EUA: Regulação Climática Fragmentada e Judicializada

Nos Estados Unidos, a ausência de uma lei federal específica para um mercado regulado de carbono resultou em uma regulação fragmentada e altamente dependente de decisões judiciais. O marco central dessa abordagem foi o julgamento do caso *Massachusetts v. EPA*, onde a Suprema Corte determinou que a Agência de Proteção Ambiental (EPA) tinha o dever legal de regular gases de efeito estufa como poluentes atmosféricos, mesmo que não fossem o foco original do *Clean Air Act*. Essa decisão forçou a EPA a emitir o *endangerment finding* em 2009, reconhecendo o risco desses gases à saúde pública e ativando o dever regulatório.

O *endangerment finding* funciona como um gatilho legal que obriga a EPA a impor padrões tecnológicos e de desempenho para as fontes emissoras, em vez de criar um mercado de carbono com precificação explícita.
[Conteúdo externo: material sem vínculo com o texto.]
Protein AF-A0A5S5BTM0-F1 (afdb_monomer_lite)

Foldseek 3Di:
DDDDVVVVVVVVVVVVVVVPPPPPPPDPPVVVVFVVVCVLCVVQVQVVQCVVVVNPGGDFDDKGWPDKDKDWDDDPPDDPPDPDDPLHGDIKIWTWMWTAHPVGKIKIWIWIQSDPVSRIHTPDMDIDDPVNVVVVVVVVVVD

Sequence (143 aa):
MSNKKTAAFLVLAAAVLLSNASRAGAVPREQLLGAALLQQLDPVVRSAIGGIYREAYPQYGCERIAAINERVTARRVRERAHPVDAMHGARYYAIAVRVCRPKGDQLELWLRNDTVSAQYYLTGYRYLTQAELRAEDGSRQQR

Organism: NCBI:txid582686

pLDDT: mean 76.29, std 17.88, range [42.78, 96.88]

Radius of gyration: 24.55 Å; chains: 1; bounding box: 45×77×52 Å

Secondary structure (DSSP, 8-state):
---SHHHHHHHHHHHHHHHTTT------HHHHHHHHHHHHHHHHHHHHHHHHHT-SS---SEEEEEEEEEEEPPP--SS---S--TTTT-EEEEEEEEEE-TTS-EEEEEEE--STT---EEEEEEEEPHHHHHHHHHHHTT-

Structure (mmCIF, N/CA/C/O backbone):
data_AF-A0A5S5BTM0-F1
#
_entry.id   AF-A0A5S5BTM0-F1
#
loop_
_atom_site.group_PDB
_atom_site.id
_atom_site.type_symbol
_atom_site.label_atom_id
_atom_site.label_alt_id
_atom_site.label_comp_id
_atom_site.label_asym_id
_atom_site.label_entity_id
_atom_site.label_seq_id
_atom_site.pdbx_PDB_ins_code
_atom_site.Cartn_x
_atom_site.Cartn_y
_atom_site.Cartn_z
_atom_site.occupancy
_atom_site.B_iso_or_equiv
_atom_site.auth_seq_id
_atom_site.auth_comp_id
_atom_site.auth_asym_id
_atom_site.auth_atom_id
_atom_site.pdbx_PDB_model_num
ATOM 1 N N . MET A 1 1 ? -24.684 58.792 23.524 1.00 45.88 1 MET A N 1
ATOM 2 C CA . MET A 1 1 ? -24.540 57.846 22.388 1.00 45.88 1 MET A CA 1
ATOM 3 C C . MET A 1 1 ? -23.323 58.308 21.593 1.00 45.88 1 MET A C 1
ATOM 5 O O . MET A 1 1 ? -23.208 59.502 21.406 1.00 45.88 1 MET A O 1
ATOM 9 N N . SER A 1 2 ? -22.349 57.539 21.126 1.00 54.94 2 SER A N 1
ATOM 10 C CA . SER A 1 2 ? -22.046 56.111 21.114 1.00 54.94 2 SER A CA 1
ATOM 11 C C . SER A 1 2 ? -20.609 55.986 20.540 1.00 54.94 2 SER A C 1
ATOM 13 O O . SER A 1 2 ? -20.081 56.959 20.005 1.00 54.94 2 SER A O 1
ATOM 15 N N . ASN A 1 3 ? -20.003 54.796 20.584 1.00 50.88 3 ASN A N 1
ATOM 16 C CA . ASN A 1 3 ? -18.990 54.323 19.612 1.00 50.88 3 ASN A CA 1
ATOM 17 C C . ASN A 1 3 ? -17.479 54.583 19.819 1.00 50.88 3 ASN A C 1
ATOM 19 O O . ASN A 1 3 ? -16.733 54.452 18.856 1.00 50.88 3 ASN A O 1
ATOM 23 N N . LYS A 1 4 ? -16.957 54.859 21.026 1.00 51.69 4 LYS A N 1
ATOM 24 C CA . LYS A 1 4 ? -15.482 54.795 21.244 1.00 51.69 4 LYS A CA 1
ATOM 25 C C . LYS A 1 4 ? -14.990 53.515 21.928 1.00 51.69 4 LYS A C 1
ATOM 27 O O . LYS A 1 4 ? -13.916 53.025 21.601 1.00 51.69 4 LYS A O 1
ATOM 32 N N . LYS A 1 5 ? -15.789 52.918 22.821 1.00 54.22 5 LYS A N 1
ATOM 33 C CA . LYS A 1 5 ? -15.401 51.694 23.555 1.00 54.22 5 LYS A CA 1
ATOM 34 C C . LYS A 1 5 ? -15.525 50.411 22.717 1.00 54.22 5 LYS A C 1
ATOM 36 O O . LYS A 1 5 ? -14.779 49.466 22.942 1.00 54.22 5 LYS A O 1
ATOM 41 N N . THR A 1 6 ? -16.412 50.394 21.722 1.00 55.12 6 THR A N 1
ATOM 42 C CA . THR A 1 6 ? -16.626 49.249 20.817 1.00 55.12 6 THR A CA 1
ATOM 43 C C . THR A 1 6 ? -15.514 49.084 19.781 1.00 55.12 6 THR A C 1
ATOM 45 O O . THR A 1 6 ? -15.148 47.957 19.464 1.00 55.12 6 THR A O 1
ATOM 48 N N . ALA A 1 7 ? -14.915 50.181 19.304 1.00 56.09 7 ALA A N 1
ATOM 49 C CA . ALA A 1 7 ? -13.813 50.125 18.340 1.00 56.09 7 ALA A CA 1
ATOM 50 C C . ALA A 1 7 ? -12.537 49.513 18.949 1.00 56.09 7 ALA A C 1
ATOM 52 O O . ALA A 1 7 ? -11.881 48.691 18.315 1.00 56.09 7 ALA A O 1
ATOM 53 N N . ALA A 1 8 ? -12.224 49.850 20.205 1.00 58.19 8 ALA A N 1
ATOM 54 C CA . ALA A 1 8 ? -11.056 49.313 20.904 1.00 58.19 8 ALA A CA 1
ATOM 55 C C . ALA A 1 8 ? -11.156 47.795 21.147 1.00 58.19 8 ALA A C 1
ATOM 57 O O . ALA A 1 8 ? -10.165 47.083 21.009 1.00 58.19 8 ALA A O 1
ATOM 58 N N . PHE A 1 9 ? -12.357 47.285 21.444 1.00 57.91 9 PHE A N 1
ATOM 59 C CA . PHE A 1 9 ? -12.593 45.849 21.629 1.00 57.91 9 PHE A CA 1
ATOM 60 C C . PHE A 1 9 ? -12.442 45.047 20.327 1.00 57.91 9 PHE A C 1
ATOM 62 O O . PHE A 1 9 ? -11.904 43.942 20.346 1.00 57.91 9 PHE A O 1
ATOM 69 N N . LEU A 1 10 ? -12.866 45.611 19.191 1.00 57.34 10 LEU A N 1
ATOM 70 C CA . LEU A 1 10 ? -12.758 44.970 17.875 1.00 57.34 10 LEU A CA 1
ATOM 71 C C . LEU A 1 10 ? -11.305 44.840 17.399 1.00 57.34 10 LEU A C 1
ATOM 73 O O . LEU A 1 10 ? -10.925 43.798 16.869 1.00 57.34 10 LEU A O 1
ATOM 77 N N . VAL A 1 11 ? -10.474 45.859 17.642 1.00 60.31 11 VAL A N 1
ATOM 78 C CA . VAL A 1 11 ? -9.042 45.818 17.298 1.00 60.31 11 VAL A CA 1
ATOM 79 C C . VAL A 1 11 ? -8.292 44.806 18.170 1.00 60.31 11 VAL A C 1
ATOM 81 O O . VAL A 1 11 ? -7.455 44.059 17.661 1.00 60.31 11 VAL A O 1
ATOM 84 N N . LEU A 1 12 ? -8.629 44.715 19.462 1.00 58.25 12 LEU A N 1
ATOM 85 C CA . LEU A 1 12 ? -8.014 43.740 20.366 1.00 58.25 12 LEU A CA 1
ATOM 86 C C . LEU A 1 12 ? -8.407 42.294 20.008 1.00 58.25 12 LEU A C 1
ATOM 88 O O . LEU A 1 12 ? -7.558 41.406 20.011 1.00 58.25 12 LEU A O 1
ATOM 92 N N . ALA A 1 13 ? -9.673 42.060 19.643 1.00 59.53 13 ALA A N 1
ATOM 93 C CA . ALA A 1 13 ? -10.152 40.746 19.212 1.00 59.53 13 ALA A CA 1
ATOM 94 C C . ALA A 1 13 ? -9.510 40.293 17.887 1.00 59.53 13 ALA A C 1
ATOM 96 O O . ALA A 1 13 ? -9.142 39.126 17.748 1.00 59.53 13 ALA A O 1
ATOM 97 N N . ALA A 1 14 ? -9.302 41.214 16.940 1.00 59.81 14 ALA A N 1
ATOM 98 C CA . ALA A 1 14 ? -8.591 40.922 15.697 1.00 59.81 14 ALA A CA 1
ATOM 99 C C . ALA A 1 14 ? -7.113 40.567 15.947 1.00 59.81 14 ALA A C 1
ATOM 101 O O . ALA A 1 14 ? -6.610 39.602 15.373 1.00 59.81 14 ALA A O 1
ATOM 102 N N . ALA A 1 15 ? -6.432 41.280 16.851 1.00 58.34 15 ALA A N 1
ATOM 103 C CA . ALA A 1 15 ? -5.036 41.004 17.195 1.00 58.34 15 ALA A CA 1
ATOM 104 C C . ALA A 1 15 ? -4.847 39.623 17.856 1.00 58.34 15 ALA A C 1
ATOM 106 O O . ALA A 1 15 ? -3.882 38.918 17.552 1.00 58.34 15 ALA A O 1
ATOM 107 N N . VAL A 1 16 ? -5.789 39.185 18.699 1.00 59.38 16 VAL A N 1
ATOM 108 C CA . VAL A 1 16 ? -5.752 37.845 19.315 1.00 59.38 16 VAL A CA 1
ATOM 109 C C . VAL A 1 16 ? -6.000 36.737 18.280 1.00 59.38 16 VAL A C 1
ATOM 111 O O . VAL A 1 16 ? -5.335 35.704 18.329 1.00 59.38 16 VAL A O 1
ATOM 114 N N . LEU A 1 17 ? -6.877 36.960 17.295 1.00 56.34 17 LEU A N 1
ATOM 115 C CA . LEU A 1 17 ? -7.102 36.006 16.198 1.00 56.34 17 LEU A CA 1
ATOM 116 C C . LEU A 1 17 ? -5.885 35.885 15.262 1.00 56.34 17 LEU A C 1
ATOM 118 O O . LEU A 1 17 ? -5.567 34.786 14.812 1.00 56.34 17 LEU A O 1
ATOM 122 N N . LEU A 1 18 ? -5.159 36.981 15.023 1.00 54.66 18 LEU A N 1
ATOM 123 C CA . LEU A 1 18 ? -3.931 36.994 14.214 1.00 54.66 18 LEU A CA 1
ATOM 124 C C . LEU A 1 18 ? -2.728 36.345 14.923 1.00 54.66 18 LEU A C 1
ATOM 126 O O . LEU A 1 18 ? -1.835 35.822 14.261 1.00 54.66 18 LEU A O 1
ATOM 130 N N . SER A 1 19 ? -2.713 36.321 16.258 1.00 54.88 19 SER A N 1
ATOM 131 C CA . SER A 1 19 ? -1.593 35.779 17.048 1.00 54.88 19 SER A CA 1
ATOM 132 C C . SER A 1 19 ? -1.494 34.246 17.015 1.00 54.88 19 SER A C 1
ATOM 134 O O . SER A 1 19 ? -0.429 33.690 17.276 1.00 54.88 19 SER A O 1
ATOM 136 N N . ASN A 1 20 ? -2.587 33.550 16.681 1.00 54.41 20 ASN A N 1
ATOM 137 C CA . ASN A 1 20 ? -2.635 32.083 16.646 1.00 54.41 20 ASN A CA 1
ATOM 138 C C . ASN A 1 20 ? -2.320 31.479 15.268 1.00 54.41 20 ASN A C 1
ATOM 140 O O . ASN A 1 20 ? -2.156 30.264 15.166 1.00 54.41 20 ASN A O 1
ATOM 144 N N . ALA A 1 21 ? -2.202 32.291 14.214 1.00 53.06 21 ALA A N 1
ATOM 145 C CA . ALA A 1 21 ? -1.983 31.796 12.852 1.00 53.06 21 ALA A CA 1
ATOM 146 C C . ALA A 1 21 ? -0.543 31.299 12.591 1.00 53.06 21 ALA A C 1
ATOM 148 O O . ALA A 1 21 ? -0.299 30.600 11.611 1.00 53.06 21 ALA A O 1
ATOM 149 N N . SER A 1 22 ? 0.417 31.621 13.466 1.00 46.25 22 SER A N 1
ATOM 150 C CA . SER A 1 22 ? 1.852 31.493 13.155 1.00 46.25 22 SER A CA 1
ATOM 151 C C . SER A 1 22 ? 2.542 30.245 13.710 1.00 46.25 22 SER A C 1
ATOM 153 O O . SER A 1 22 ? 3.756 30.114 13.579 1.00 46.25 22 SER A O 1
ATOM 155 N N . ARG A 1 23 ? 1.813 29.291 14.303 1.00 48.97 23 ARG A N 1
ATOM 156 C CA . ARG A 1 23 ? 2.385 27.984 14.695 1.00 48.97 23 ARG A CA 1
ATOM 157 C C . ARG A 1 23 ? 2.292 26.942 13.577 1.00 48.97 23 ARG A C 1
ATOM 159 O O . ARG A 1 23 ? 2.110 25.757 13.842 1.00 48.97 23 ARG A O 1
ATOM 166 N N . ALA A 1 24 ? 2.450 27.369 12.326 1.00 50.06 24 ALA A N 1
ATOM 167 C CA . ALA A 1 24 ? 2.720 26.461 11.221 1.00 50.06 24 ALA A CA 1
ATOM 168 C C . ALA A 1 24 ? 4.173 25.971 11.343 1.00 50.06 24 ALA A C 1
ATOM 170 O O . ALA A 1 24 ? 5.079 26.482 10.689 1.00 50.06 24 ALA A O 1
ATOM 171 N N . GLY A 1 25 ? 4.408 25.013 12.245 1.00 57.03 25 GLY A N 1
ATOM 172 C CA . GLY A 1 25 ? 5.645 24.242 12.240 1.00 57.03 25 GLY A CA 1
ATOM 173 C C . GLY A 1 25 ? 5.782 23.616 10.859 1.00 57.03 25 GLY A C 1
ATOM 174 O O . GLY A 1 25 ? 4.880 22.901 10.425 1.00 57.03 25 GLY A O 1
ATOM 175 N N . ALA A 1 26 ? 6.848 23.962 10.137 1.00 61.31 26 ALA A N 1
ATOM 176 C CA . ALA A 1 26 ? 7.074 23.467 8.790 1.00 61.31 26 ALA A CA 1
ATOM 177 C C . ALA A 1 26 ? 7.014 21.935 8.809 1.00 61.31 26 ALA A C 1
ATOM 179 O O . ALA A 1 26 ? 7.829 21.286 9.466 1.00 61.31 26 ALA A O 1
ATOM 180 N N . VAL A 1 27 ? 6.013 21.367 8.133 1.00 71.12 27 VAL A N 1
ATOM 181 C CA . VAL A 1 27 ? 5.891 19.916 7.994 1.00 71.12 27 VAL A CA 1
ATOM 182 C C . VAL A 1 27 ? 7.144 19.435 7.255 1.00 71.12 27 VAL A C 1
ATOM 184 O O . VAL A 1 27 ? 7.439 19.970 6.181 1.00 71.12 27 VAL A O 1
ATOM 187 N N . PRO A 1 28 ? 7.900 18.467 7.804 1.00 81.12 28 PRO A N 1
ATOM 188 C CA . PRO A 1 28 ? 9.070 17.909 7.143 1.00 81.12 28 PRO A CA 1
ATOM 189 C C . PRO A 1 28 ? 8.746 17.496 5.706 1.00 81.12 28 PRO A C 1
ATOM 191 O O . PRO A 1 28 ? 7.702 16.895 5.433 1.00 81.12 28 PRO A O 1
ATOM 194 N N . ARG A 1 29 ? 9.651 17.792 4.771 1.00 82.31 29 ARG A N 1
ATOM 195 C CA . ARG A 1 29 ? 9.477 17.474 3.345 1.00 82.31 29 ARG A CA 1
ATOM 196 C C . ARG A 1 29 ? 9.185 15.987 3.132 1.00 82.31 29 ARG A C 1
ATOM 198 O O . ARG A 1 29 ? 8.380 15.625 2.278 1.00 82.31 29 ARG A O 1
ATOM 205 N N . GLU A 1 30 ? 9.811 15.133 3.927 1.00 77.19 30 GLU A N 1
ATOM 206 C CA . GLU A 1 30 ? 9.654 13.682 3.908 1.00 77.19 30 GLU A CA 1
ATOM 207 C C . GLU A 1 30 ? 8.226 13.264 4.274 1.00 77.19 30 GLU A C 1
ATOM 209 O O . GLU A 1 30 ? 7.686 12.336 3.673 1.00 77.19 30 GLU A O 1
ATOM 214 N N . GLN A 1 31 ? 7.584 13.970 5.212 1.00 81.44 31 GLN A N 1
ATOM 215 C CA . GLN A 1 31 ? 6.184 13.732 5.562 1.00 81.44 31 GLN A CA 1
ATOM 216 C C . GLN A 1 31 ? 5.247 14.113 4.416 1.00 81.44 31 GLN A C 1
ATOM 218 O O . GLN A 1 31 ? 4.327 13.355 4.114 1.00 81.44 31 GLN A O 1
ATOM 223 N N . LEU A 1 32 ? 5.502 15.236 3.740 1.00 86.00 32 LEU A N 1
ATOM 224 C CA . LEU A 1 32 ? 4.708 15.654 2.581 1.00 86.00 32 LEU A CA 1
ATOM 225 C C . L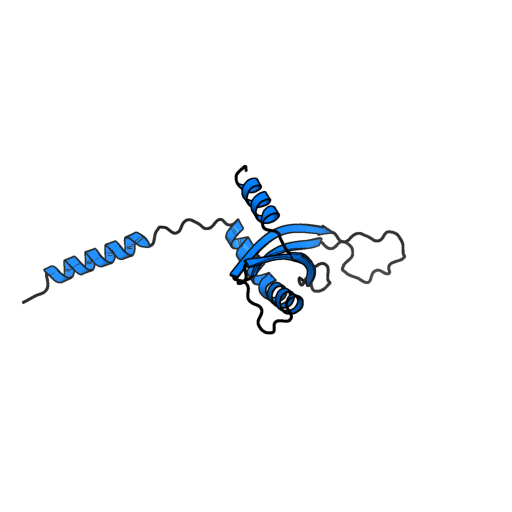EU A 1 32 ? 4.840 14.664 1.416 1.00 86.00 32 LEU A C 1
ATOM 227 O O . LEU A 1 32 ? 3.839 14.291 0.808 1.00 86.00 32 LEU A O 1
ATOM 231 N N . LEU A 1 33 ? 6.059 14.191 1.141 1.00 86.19 33 LEU A N 1
ATOM 232 C CA . LEU A 1 33 ? 6.307 13.167 0.122 1.00 86.19 33 LEU A CA 1
ATOM 233 C C . LEU A 1 33 ? 5.638 11.836 0.480 1.00 86.19 33 LEU A C 1
ATOM 235 O O . LEU A 1 33 ? 5.023 11.207 -0.378 1.00 86.19 33 LEU A O 1
ATOM 239 N N . GLY A 1 34 ? 5.722 11.423 1.746 1.00 86.00 34 GLY A N 1
ATOM 240 C CA . GLY A 1 34 ? 5.046 10.226 2.240 1.00 86.00 34 GLY A CA 1
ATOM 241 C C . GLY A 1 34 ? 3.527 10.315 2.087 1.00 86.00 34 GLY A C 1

Exemplos incluem as regras de eficiência energética para veículos automotivos e os padrões de desempenho para usinas elétricas. Contudo, a origem judicial-administrativa dessa regulação torna-a suscetível a instabilidades a cada mudança de governo, gerando disputas judiciais, insegurança regulatória e aumento de custos para os agentes econômicos.

Brasil: Mercado de Carbono com Base Legislativa Clara

O cenário brasileiro é fundamentalmente diferente. O mercado de carbono no Brasil não deriva de interpretações extensivas de leis antigas ou do enquadramento do carbono como poluente, mas sim de uma decisão legislativa expressa pela Lei nº 15.042/2024. O carbono é tratado como um ativo regulado, inserido em uma política econômica de transição climática, com um sistema próprio, autoridade gestora e instrumentos definidos.

Diferentemente dos EUA, o debate no Brasil concentra-se na elaboração da regulamentação infralegal, na integração do sistema com outros instrumentos econômicos (como PSA, crédito rural e financiamento sustentável) e na garantia de segurança jurídica. Essa base legislativa clara confere ao mercado de carbono brasileiro maior previsibilidade institucional e menor dependência de litígios complexos. Em um contexto global de incertezas regulatórias, essa estabilidade representa uma vantagem competitiva significativa para o país, desde que a regulamentação infralegal mantenha a coerência do sistema.